Data excerpts
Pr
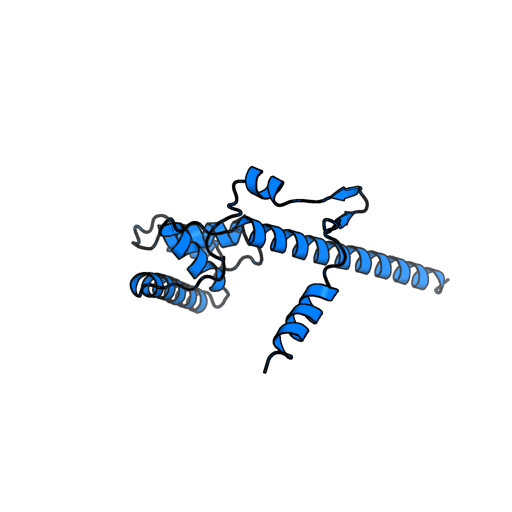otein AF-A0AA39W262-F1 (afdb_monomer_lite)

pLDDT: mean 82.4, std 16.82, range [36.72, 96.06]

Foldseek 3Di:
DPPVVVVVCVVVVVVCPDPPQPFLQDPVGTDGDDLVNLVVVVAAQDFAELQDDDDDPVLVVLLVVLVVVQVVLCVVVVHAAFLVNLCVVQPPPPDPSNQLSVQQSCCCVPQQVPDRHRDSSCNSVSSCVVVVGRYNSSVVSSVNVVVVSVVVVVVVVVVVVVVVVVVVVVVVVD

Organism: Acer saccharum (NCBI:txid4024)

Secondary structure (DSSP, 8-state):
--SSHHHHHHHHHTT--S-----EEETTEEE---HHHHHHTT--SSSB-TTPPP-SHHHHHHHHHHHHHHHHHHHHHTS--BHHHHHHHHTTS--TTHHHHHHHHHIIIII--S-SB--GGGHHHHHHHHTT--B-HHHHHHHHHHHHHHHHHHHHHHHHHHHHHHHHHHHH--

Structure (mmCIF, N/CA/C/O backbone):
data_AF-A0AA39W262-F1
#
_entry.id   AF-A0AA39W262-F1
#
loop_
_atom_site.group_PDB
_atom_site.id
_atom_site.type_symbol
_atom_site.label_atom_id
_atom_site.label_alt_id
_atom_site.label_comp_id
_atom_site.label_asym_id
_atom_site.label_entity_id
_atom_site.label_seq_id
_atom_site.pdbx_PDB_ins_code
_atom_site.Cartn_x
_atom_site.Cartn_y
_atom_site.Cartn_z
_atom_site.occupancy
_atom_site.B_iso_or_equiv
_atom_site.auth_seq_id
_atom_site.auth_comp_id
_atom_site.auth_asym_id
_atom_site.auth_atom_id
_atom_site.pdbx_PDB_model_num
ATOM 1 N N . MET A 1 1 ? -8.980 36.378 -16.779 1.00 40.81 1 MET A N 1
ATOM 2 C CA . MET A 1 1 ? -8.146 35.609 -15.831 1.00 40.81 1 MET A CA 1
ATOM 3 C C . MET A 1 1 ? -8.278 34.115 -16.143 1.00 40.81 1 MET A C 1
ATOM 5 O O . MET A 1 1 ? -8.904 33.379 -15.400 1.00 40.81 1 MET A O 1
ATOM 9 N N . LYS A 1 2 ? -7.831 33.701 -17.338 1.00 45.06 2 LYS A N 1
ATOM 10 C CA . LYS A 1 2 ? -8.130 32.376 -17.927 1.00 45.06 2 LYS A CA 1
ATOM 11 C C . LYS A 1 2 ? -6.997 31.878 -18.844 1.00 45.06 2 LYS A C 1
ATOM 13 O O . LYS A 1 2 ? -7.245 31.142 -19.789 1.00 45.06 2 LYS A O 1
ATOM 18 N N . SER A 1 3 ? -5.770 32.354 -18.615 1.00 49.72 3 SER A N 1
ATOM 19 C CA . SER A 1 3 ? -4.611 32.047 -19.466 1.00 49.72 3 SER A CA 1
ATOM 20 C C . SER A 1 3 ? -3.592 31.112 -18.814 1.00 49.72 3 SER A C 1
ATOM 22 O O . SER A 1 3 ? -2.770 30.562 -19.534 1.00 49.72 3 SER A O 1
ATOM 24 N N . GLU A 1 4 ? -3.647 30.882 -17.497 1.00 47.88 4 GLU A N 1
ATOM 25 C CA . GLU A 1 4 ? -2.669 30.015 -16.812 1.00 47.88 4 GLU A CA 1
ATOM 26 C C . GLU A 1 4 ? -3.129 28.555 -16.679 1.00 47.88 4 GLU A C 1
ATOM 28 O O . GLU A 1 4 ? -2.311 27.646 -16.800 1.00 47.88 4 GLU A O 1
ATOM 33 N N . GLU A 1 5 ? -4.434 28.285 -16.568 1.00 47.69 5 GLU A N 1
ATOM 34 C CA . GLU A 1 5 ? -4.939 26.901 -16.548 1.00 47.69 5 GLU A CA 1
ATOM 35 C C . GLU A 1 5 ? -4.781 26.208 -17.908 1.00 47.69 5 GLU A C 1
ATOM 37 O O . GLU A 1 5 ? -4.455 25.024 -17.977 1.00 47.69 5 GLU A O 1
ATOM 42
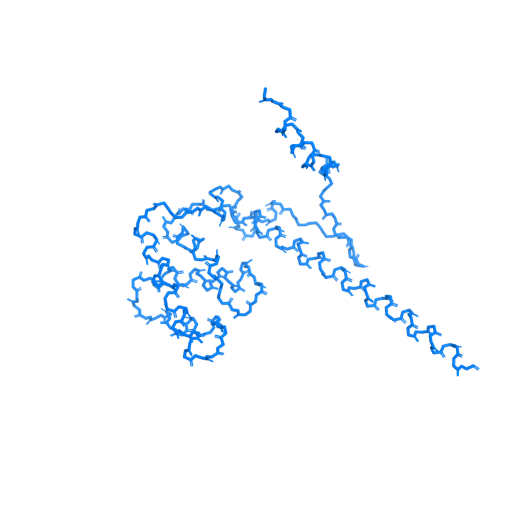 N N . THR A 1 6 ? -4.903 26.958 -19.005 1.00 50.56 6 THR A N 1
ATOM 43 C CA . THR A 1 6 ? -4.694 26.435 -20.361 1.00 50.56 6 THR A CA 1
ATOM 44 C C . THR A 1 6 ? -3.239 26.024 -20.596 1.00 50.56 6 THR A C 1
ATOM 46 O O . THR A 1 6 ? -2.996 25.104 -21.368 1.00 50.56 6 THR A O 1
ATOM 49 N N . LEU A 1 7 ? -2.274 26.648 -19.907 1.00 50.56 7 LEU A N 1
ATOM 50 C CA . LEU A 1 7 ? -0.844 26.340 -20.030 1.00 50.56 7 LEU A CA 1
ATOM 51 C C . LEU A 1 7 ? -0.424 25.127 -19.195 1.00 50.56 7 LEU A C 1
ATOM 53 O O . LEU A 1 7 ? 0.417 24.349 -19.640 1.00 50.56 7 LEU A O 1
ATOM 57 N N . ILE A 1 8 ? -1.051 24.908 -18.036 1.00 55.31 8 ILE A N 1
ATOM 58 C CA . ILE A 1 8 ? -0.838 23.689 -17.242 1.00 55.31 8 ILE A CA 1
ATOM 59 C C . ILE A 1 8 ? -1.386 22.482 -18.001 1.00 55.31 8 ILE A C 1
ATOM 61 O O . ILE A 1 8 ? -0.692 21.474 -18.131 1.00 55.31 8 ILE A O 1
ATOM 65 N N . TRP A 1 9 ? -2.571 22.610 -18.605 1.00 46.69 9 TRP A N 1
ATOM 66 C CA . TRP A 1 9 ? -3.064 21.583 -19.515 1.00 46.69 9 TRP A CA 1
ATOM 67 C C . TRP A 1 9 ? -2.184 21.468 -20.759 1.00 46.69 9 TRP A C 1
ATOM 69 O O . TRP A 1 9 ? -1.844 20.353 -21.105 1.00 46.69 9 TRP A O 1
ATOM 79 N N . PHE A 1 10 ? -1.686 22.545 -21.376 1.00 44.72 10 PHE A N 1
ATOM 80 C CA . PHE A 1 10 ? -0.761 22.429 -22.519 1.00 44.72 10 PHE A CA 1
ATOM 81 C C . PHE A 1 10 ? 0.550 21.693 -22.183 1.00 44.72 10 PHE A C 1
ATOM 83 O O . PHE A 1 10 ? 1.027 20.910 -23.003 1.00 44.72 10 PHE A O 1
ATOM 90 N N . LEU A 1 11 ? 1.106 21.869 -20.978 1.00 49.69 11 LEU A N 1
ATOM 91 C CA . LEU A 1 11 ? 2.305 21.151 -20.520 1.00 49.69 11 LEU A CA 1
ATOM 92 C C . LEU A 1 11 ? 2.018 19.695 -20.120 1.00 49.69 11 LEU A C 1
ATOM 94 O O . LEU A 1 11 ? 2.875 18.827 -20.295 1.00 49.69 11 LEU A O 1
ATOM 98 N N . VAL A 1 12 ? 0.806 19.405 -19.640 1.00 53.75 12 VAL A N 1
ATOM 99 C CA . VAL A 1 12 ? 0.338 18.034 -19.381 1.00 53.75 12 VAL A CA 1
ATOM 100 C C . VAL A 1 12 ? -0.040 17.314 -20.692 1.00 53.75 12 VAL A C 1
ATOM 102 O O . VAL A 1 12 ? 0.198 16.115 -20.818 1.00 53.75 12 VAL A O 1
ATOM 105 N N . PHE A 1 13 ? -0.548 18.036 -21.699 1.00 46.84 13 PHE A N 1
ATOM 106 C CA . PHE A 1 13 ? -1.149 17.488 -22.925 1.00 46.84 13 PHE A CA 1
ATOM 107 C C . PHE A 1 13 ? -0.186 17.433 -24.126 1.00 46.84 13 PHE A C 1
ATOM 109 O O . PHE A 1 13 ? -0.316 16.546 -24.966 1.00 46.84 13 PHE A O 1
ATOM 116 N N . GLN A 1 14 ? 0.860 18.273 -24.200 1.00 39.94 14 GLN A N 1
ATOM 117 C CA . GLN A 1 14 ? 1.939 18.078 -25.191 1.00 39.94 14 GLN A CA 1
==
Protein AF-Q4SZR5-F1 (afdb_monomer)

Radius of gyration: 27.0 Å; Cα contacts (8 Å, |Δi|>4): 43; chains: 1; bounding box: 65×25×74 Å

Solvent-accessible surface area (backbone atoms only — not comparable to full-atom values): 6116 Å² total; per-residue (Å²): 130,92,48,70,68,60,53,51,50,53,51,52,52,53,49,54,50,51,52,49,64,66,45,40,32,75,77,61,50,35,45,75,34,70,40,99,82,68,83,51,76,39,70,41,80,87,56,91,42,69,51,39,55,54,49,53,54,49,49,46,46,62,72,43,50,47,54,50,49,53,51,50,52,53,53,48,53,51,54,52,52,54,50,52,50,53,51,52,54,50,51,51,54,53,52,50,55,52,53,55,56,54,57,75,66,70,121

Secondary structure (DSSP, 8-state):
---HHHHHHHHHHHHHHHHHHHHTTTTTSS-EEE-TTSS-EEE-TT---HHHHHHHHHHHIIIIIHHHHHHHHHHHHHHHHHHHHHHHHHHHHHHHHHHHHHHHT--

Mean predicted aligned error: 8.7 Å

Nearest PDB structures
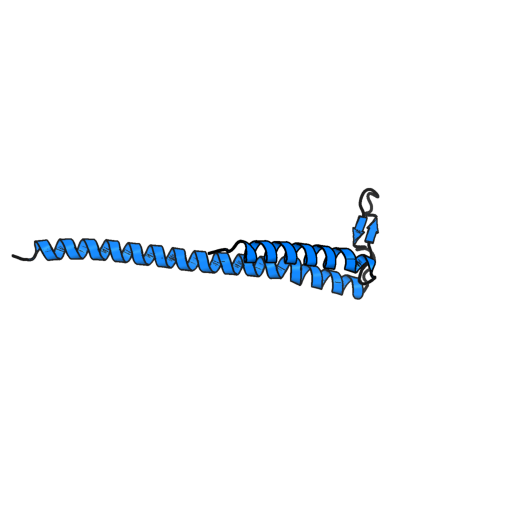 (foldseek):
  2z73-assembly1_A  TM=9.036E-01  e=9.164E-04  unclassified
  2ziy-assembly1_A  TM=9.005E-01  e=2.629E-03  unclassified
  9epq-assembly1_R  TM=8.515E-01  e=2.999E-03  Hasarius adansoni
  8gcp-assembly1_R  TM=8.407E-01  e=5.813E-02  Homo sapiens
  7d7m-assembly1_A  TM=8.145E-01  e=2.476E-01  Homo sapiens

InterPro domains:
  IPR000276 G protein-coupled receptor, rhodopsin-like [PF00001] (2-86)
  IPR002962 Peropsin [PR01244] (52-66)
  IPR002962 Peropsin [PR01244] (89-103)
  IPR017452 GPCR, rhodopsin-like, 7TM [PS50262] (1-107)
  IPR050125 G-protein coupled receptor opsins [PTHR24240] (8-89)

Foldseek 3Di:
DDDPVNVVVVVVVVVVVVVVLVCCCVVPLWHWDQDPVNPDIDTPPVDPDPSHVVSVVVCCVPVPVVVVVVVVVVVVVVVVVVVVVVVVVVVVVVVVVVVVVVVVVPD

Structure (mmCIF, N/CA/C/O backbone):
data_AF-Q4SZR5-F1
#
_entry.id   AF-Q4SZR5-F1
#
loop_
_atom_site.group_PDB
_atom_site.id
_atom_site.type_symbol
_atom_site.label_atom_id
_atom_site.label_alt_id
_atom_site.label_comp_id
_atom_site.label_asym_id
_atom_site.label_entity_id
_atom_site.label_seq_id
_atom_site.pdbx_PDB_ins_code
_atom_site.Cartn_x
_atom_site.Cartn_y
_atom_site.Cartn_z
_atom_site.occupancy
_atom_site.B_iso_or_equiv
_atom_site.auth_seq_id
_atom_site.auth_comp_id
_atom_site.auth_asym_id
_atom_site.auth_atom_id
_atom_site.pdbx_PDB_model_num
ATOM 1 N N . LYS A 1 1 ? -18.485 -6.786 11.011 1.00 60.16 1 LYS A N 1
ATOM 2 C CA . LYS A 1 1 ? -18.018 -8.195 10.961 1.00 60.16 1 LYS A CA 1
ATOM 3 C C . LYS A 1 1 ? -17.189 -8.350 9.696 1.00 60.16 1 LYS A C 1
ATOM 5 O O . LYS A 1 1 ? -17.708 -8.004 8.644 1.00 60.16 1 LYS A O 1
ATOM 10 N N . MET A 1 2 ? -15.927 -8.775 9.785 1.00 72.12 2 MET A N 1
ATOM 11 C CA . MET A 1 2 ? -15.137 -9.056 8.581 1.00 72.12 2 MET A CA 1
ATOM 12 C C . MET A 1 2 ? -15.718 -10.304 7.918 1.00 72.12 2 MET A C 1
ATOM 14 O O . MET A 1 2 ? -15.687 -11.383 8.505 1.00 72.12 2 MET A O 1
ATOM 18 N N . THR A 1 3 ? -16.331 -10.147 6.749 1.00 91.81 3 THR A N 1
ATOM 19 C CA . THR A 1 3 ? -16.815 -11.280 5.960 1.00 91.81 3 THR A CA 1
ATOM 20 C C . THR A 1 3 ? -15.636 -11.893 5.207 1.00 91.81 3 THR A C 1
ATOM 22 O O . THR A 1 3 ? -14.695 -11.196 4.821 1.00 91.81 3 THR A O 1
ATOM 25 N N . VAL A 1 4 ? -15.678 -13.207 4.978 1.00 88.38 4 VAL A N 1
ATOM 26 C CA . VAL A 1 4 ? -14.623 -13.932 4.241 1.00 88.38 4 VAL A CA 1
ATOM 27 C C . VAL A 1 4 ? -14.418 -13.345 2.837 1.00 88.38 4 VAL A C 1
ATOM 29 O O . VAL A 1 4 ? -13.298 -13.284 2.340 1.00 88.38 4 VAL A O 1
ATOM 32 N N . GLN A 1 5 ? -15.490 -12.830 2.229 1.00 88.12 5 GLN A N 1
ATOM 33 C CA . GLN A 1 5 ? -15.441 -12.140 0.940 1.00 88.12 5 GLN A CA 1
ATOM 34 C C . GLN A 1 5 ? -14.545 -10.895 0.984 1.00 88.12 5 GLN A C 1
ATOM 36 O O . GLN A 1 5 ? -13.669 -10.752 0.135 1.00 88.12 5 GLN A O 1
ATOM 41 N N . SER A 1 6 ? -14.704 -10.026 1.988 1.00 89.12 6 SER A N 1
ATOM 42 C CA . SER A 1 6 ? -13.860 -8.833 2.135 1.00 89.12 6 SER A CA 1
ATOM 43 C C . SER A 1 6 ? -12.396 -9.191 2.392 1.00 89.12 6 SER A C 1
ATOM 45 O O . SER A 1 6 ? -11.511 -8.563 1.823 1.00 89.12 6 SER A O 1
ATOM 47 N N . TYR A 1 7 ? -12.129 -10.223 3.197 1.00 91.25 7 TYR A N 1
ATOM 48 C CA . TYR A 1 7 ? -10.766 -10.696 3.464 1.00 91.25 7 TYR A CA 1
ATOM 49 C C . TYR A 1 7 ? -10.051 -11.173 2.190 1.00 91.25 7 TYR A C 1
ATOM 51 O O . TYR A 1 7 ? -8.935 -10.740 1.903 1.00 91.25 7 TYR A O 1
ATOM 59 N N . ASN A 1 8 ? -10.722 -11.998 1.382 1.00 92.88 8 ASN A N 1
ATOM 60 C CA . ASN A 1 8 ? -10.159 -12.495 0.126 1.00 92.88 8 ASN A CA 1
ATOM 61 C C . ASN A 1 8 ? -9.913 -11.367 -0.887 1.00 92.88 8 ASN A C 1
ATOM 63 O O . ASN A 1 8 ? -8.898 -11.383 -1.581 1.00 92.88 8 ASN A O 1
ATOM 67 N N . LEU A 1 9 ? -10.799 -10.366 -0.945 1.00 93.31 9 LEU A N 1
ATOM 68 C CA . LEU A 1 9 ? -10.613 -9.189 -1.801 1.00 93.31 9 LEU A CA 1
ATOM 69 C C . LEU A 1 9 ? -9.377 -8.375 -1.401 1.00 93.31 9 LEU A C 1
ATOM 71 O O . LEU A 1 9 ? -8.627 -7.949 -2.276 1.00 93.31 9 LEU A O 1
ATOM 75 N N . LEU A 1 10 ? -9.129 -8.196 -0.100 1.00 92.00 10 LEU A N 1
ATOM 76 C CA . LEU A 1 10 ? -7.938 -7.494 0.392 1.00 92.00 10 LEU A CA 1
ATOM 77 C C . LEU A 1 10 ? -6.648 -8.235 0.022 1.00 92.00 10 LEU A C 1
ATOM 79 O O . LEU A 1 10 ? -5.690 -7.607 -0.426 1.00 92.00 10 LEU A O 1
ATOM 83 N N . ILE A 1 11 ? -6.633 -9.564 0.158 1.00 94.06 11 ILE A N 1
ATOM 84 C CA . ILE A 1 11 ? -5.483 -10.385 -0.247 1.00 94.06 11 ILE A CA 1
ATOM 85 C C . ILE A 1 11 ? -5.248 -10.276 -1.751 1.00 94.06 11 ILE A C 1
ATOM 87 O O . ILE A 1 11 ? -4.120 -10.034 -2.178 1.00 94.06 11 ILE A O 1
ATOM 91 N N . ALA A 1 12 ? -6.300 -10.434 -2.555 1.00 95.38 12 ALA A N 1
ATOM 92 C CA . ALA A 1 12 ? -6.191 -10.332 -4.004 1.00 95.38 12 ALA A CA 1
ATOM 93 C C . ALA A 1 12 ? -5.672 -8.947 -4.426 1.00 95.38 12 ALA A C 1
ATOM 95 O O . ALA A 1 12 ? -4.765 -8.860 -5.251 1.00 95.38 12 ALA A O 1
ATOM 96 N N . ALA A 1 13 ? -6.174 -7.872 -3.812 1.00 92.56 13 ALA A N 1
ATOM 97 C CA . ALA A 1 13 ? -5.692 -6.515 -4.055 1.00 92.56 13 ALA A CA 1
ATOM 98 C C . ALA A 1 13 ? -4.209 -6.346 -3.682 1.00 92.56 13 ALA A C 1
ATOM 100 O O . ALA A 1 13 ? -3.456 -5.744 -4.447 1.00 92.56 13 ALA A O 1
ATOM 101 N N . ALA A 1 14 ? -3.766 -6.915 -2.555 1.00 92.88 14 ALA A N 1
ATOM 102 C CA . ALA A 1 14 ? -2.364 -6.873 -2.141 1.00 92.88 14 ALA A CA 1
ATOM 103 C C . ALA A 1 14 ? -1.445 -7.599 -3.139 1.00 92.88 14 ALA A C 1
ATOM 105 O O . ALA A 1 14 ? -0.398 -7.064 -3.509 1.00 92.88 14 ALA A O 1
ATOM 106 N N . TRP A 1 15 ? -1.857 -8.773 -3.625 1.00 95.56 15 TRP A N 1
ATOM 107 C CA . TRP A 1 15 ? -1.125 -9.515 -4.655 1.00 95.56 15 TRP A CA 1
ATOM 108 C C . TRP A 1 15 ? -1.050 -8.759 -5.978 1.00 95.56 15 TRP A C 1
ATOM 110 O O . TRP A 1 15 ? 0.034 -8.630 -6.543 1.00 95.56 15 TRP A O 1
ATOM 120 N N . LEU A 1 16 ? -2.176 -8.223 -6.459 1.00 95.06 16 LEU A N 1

## [What the task requires]
Reproduce, word for word and in full, only the lines above that start at the line with "ATOM 11 C C ." and run through the line with "ATOM 18 N N . SER", both ends included.

## [Written solution]
ATOM 11 C C . LYS A 1 2 ? -6.997 31.878 -18.844 1.00 45.06 2 LYS A C 1
ATOM 13 O O . LYS A 1 2 ? -7.245 31.142 -19.789 1.00 45.06 2 LYS A O 1
ATOM 18 N N . SER A 1 3 ? -5.770 32.354 -18.615 1.00 49.72 3 SER A N 1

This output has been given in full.